Investing in the launch of the airline
SWISS invested substantial funds in acquiring the fleet to launch the new airline its aircraft fleet in the course of the year. Seventeen medium-and long-haul aircraft were acquired on fully-paid-out financial leases at the end of March to permit the expansion of the route network, while a further 37 aircraft were obtained on operating leases to the same end. Work also continued on renewing the regional aircraft fleet, with the entry into service of seven new Embraer 145s. And the renewal of the long-haul fleet was initiated with the placement of an order for twelve Airbus A340 jets. The extension to the Basel head-office building, together with new parking and hangar facilities, is proceeding according to plan.

Successful collaboration with financial partners
SWISS can look back on a successful year in terms of its relations with its financing sources. December saw the conclusion of a sale-and-leaseback agreement for seven Embraer 145s along with a new aircraft pre-delivery facility worth a total of CHF 450 million. Capital increases by various cantons raised the company ’s share capital from CHF 2322 million to CHF 2627 million. All in all, CHF 2561 million of new equity flowed into the company between December 2001 and November 2002 in connection with its new strategic alignment. December 2002 saw core shareholders (who account for over 90 per cent of total share capital) agree to extend the existing lockup agreement until August 2004.The extension ensures that SWISS can continue to count on a stable shareholder base.

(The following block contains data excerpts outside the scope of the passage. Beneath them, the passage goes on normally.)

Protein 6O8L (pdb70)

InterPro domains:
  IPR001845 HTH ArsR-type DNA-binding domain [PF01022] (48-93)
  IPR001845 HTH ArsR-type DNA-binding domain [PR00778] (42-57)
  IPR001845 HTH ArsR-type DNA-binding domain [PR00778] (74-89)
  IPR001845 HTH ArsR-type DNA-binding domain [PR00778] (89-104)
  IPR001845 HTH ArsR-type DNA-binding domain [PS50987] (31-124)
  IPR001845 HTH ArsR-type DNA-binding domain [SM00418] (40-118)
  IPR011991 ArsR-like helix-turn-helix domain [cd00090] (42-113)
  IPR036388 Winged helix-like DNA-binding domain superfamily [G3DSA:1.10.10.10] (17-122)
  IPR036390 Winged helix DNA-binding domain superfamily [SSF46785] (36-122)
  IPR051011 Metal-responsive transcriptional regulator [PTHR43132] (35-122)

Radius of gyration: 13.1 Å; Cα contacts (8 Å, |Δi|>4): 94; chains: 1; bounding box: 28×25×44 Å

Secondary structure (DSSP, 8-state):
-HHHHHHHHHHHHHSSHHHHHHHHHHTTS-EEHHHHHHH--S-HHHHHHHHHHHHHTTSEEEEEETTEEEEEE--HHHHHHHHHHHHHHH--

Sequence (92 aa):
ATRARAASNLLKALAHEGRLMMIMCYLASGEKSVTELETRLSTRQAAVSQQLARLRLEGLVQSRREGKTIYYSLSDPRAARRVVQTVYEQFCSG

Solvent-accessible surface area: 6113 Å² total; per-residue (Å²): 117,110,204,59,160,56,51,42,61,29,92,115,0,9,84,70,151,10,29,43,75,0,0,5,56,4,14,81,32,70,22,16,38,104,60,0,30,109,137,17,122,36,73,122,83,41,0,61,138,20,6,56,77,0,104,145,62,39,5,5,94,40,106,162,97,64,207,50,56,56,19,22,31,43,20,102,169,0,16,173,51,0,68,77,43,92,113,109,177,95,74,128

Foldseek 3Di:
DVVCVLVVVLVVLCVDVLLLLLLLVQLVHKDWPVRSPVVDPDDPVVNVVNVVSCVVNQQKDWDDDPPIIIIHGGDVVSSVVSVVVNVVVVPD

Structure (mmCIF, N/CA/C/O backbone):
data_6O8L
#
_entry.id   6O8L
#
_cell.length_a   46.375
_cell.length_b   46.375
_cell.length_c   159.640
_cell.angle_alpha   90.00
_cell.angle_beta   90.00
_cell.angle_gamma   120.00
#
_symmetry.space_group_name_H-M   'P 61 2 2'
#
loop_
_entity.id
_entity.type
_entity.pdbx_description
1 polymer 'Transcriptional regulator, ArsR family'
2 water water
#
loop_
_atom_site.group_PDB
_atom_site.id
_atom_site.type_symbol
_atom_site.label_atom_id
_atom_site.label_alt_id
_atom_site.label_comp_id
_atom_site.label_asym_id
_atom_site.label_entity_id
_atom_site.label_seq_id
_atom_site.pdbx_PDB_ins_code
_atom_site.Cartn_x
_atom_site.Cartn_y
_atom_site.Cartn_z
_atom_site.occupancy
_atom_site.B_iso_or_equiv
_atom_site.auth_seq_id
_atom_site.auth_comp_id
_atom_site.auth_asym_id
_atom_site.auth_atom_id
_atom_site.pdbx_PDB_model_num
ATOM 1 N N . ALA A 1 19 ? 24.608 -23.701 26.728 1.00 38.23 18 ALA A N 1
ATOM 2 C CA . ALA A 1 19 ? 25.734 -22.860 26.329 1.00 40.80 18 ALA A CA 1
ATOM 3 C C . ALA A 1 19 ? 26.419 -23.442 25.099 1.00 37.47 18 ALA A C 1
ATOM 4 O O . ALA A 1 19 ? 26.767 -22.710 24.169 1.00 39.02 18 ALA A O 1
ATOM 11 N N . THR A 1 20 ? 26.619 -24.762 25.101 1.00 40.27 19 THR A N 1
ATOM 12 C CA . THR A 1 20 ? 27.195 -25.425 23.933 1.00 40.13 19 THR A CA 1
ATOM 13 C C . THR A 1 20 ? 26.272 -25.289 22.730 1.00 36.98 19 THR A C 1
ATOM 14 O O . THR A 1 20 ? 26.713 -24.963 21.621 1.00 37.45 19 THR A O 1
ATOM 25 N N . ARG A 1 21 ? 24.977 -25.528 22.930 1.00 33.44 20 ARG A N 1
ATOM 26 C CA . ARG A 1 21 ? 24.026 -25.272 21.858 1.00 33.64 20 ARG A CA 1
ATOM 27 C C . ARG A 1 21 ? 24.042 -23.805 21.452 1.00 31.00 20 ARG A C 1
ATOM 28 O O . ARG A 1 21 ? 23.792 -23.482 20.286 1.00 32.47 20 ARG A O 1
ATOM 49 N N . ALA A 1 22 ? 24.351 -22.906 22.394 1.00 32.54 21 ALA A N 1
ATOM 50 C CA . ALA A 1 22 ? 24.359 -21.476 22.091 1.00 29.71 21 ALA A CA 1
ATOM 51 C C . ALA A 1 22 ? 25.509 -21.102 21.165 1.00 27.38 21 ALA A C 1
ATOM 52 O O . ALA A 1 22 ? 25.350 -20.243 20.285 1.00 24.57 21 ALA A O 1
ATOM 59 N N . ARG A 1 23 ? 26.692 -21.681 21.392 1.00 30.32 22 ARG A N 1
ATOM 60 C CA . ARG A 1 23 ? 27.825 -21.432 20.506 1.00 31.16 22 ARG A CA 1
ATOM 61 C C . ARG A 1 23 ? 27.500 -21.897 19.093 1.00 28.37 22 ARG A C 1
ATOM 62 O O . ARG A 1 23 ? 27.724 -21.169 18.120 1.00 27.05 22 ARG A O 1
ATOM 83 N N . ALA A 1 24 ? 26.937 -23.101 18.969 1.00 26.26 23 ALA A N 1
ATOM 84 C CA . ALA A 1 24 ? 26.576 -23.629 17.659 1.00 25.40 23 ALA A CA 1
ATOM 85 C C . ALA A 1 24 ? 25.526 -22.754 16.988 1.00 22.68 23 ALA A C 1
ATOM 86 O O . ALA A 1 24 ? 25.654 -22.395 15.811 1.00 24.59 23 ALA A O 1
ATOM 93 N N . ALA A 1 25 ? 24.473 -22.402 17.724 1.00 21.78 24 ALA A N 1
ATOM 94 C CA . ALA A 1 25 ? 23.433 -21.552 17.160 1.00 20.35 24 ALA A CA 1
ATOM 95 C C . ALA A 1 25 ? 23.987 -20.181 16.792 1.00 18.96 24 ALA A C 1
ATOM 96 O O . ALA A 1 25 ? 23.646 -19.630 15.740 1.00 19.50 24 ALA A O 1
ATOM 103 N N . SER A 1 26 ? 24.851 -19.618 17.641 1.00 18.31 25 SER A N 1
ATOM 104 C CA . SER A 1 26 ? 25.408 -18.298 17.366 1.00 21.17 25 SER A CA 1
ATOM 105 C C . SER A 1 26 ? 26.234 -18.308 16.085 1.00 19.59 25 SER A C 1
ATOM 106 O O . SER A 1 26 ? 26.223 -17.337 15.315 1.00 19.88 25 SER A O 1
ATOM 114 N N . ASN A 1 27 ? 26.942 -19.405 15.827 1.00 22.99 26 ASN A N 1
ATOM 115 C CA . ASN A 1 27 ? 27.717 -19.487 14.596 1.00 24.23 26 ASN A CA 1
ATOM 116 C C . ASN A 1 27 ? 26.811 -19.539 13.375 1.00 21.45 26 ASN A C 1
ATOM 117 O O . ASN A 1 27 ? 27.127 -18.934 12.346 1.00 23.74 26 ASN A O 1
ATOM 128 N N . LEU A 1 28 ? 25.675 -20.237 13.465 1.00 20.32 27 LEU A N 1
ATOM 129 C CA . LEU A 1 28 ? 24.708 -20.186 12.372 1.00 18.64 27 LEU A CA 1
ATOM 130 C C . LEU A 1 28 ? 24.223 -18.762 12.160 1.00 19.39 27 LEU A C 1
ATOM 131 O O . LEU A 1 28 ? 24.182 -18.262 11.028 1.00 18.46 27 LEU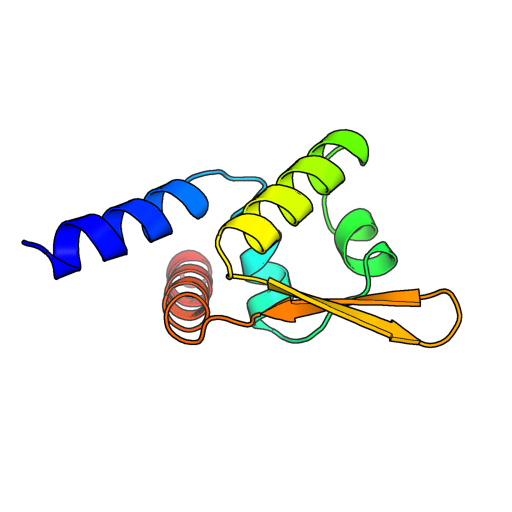 A O 1
ATOM 147 N N . LEU A 1 29 ? 23.861 -18.087 13.248 1.00 17.25 28 LEU A N 1
ATOM 148 C CA . LEU A 1 29 ? 23.318 -16.747 13.115 1.00 15.76 28 LEU A CA 1
ATOM 149 C C . LEU A 1 29 ? 24.351 -15.786 12.548 1.00 16.17 28 LEU A C 1
ATOM 150 O O . LEU A 1 29 ? 23.991 -14.885 11.791 1.00 17.60 28 LEU A O 1
ATOM 166 N N . LYS A 1 30 ? 25.639 -16.015 12.823 1.00 16.94 29 LYS A N 1
ATOM 167 C CA . LYS A 1 30 ? 26.680 -15.188 12.212 1.00 19.23 29 LYS A CA 1
ATOM 168 C C . LYS A 1 30 ? 26.735 -15.395 10.707 1.00 19.67 29 LYS A C 1
ATOM 169 O O . LYS A 1 30 ? 26.919 -14.437 9.948 1.00 19.52 29 LYS A O 1
ATOM 188 N N . ALA A 1 31 ? 26.561 -16.640 10.259 1.00 18.06 30 ALA A N 1
ATOM 189 C CA . ALA A 1 31 ? 26.483 -16.903 8.830 1.00 18.28 30 ALA A CA 1
ATOM 190 C C . ALA A 1 31 ? 25.268 -16.229 8.215 1.00 16.97 30 ALA A C 1
ATOM 191 O O . ALA A 1 31 ? 25.334 -15.753 7.075 1.00 20.19 30 ALA A O 1
ATOM 198 N N . LEU A 1 32 ? 24.162 -16.154 8.953 1.00 15.46 31 LEU A N 1
ATOM 199 C CA . LEU A 1 32 ? 22.943 -15.561 8.413 1.00 16.34 31 LEU A CA 1
ATOM 200 C C . LEU A 1 32 ? 22.881 -14.046 8.571 1.00 16.72 31 LEU A C 1
ATOM 201 O O . LEU A 1 32 ? 22.078 -13.403 7.880 1.00 17.18 31 LEU A O 1
ATOM 217 N N . ALA A 1 33 ? 23.720 -13.461 9.424 1.00 17.01 32 ALA A N 1
ATOM 218 C CA . ALA A 1 33 ? 23.631 -12.043 9.776 1.00 17.21 32 ALA A CA 1
ATOM 219 C C . ALA A 1 33 ? 24.447 -11.190 8.806 1.00 19.86 32 ALA A C 1
ATOM 220 O O . ALA A 1 33 ? 25.418 -10.520 9.159 1.00 22.85 32 ALA A O 1
ATOM 227 N N . HIS A 1 34 ? 24.001 -11.235 7.565 1.00 19.84 33 HIS A N 1
ATOM 228 C CA . HIS A 1 34 ? 24.704 -10.658 6.431 1.00 17.57 33 HIS A CA 1
ATOM 229 C C . HIS A 1 34 ? 23.628 -10.553 5.369 1.00 17.77 33 HIS A C 1
ATOM 230 O O . HIS A 1 34 ? 22.990 -11.556 5.033 1.00 17.27 33 HIS A O 1
ATOM 244 N N . GLU A 1 35 ? 23.382 -9.339 4.884 1.00 17.04 34 GLU A N 1
ATOM 245 C CA . GLU A 1 35 ? 22.230 -9.128 4.015 1.00 18.45 34 GLU A CA 1
ATOM 246 C C . GLU A 1 35 ? 22.301 -10.020 2.783 1.00 16.76 34 GLU A C 1
ATOM 247 O O . GLU A 1 35 ? 21.299 -10.625 2.387 1.00 16.89 34 GLU A O 1
ATOM 259 N N . GLY A 1 36 ? 23.479 -10.126 2.171 1.00 16.80 35 GLY A N 1
ATOM 260 C CA . GLY A 1 36 ? 23.589 -10.890 0.940 1.00 16.21 35 GLY A CA 1
ATOM 261 C C . GLY A 1 36 ? 23.397 -12.376 1.160 1.00 13.81 35 GLY A C 1
ATOM 262 O O . GLY A 1 36 ? 22.646 -13.035 0.433 1.00 14.18 35 GLY A O 1
ATOM 266 N N . ARG A 1 37 ? 24.066 -12.926 2.176 1.00 13.42 36 ARG A N 1
ATOM 267 C CA . ARG A 1 37 ? 23.908 -14.344 2.473 1.00 12.74 36 ARG A CA 1
ATOM 268 C C . ARG A 1 37 ? 22.481 -14.650 2.906 1.00 12.59 36 ARG A C 1
ATOM 269 O O . ARG A 1 37 ? 21.922 -15.684 2.526 1.00 12.86 36 ARG A O 1
ATOM 290 N N . LEU A 1 38 ? 21.867 -13.750 3.676 1.00 12.05 37 LEU A N 1
ATOM 291 C CA . LEU A 1 38 ? 20.498 -13.976 4.120 1.00 11.79 37 LEU A CA 1
ATOM 292 C C . LEU A 1 38 ? 19.534 -13.989 2.942 1.00 13.69 37 LEU A C 1
ATOM 293 O O . LEU A 1 38 ? 18.611 -14.810 2.895 1.00 13.64 37 LEU A O 1
ATOM 309 N N A MET A 1 39 ? 19.729 -13.091 1.976 0.49 13.16 38 MET A N 1
ATOM 310 N N B MET A 1 39 ? 19.731 -13.083 1.977 0.51 13.36 38 MET A N 1
ATOM 311 C CA A MET A 1 39 ? 18.837 -13.071 0.823 0.49 14.07 38 MET A CA 1
ATOM 312 C CA B MET A 1 39 ? 18.856 -13.050 0.809 0.51 14.97 38 MET A CA 1
ATOM 313 C C A MET A 1 39 ? 18.928 -14.370 0.036 0.49 13.96 38 MET A C 1
ATOM 314 C C B MET A 1 39 ? 18.930 -14.355 0.032 0.51 1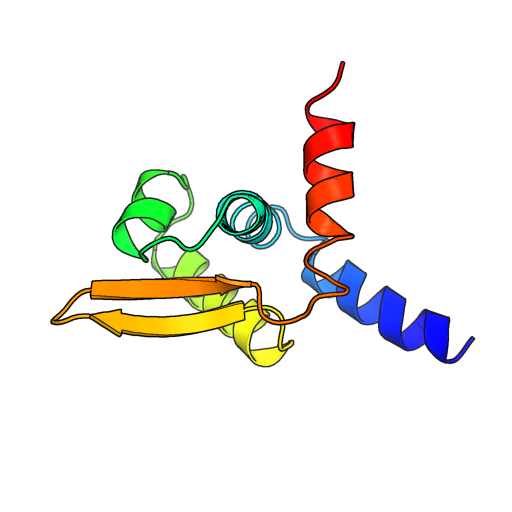5.21 38 MET A C 1
ATOM 315 O O A MET A 1 39 ? 17.905 -14.915 -0.396 0.49 12.78 38 MET A O 1
ATOM 316 O O B MET A 1 39 ? 17.900 -14.884 -0.408 0.51 17.11 38 MET A O 1
ATOM 343 N N . ILE A 1 40 ? 20.142 -14.888 -0.158 1.00 12.59 39 ILE A N 1
ATOM 344 C CA . ILE A 1 40 ? 20.292 -16.180 -0.823 1.00 12.48 39 ILE A CA 1
ATOM 345 C C . ILE A 1 40 ? 19.502 -17.239 -0.073 1.00 12.87 39 ILE A C 1
ATOM 346 O O . ILE A 1 40 ? 18.739 -18.014 -0.663 1.00 12.01 39 ILE A O 1
ATOM 363 N N . MET A 1 41 ? 19.685 -17.289 1.246 1.00 11.56 40 MET A N 1
ATOM 364 C CA . MET A 1 41 ? 19.013 -18.296 2.051 1.00 11.20 40 MET A CA 1
ATOM 365 C C . MET A 1 41 ? 17.499 -18.134 1.980 1.00 11.66 40 MET A C 1
ATOM 366 O O . MET A 1 41 ? 16.764 -19.127 1.892 1.00 12.48 40 MET A O 1
ATOM 380 N N . CYS A 1 42 ? 17.011 -16.886 1.968 1.00 11.70 41 CYS A N 1
ATOM 381 C CA . CYS A 1 42 ? 15.571 -16.667 1.861 1.00 12.70 41 CYS A CA 1
ATOM 382 C C . CYS A 1 42 ? 15.036 -17.158 0.526 1.00 13.08 41 CYS A C 1
ATOM 383 O O . CYS A 1 42 ? 13.935 -17.711 0.464 1.00 15.09 41 CYS A O 1
ATOM 391 N N . TYR A 1 43 ? 15.798 -16.962 -0.557 1.00 13.22 42 TYR A N 1
ATOM 392 C CA . TYR A 1 43 ? 15.367 -17.493 -1.849 1.00 14.36 42 TYR A CA 1
ATOM 393 C C . TYR A 1 43 ? 15.374 -19.019 -1.851 1.00 12.18 42 TYR A C 1
ATOM 394 O O . TYR A 1 43 ? 14.472 -19.646 -2.416 1.00 14.53 42 TYR A O 1
ATOM 412 N N . LEU A 1 44 ? 16.377 -19.640 -1.223 1.00 11.69 43 LEU A N 1
ATOM 413 C CA . LEU A 1 44 ? 16.415 -21.094 -1.159 1.00 12.84 43 LEU A CA 1
ATOM 414 C C . LEU A 1 44 ? 15.382 -21.656 -0.188 1.00 13.81 43 LEU A C 1
ATOM 415 O O . LEU A 1 44 ? 15.008 -22.832 -0.295 1.00 14.48 43 LEU A O 1
ATOM 431 N N . ALA A 1 45 ? 14.882 -20.836 0.734 1.00 13.56 44 ALA A N 1
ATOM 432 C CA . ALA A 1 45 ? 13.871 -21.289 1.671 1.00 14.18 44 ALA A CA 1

A balance sheet total of CHF 4668 million
The balance sheet total stood at CHF 4668 million at the end of 2002, a CHF 429 million increase on the prior-year figure. Fixed assets accounted for 54.9 per cent of total assets. The aircraft fleet is the biggest single tem here, with a current balance-sheet value of CHF 2066 million. Cash, fixed- term deposits and securities amounted to CHF 1256 million at year-end. Shareholders’ equity stood at CHF 1709 million following the loss sustained for the year, giving an equity ratio of 36.6 per cent.

In view of the difficult economic situation (especially in Europe) and the current geopolitical uncertainties, which, by their very nature, tend to have a strong effect on people’s travel behaviour, demand for air services is expected to be modest at best in 2003. Revenues are also likely to suffer from lingering global overcapacity – large parts of many airlines’ fleets have been mothballed but could be returned to traffic all too easily – and from fierce pricing competition among air carriers. Higher fuel prices also pose a substantial threat. SWISS will be exercising strict cost management in 2003 – an essential activity in today’s tough air transport marketplace. Programs to this end have already been launched, and the first effects have already been felt.

In view of the economy’s continuing poor health and the fundamental crisis that is currently afflicting the air transport sector all over the world, our objective of achieving a breakeven result for 2003 cannot be maintained. With the revenue situation uncertain in the extreme, it is currently impossible to make any firm prediction of results for the year.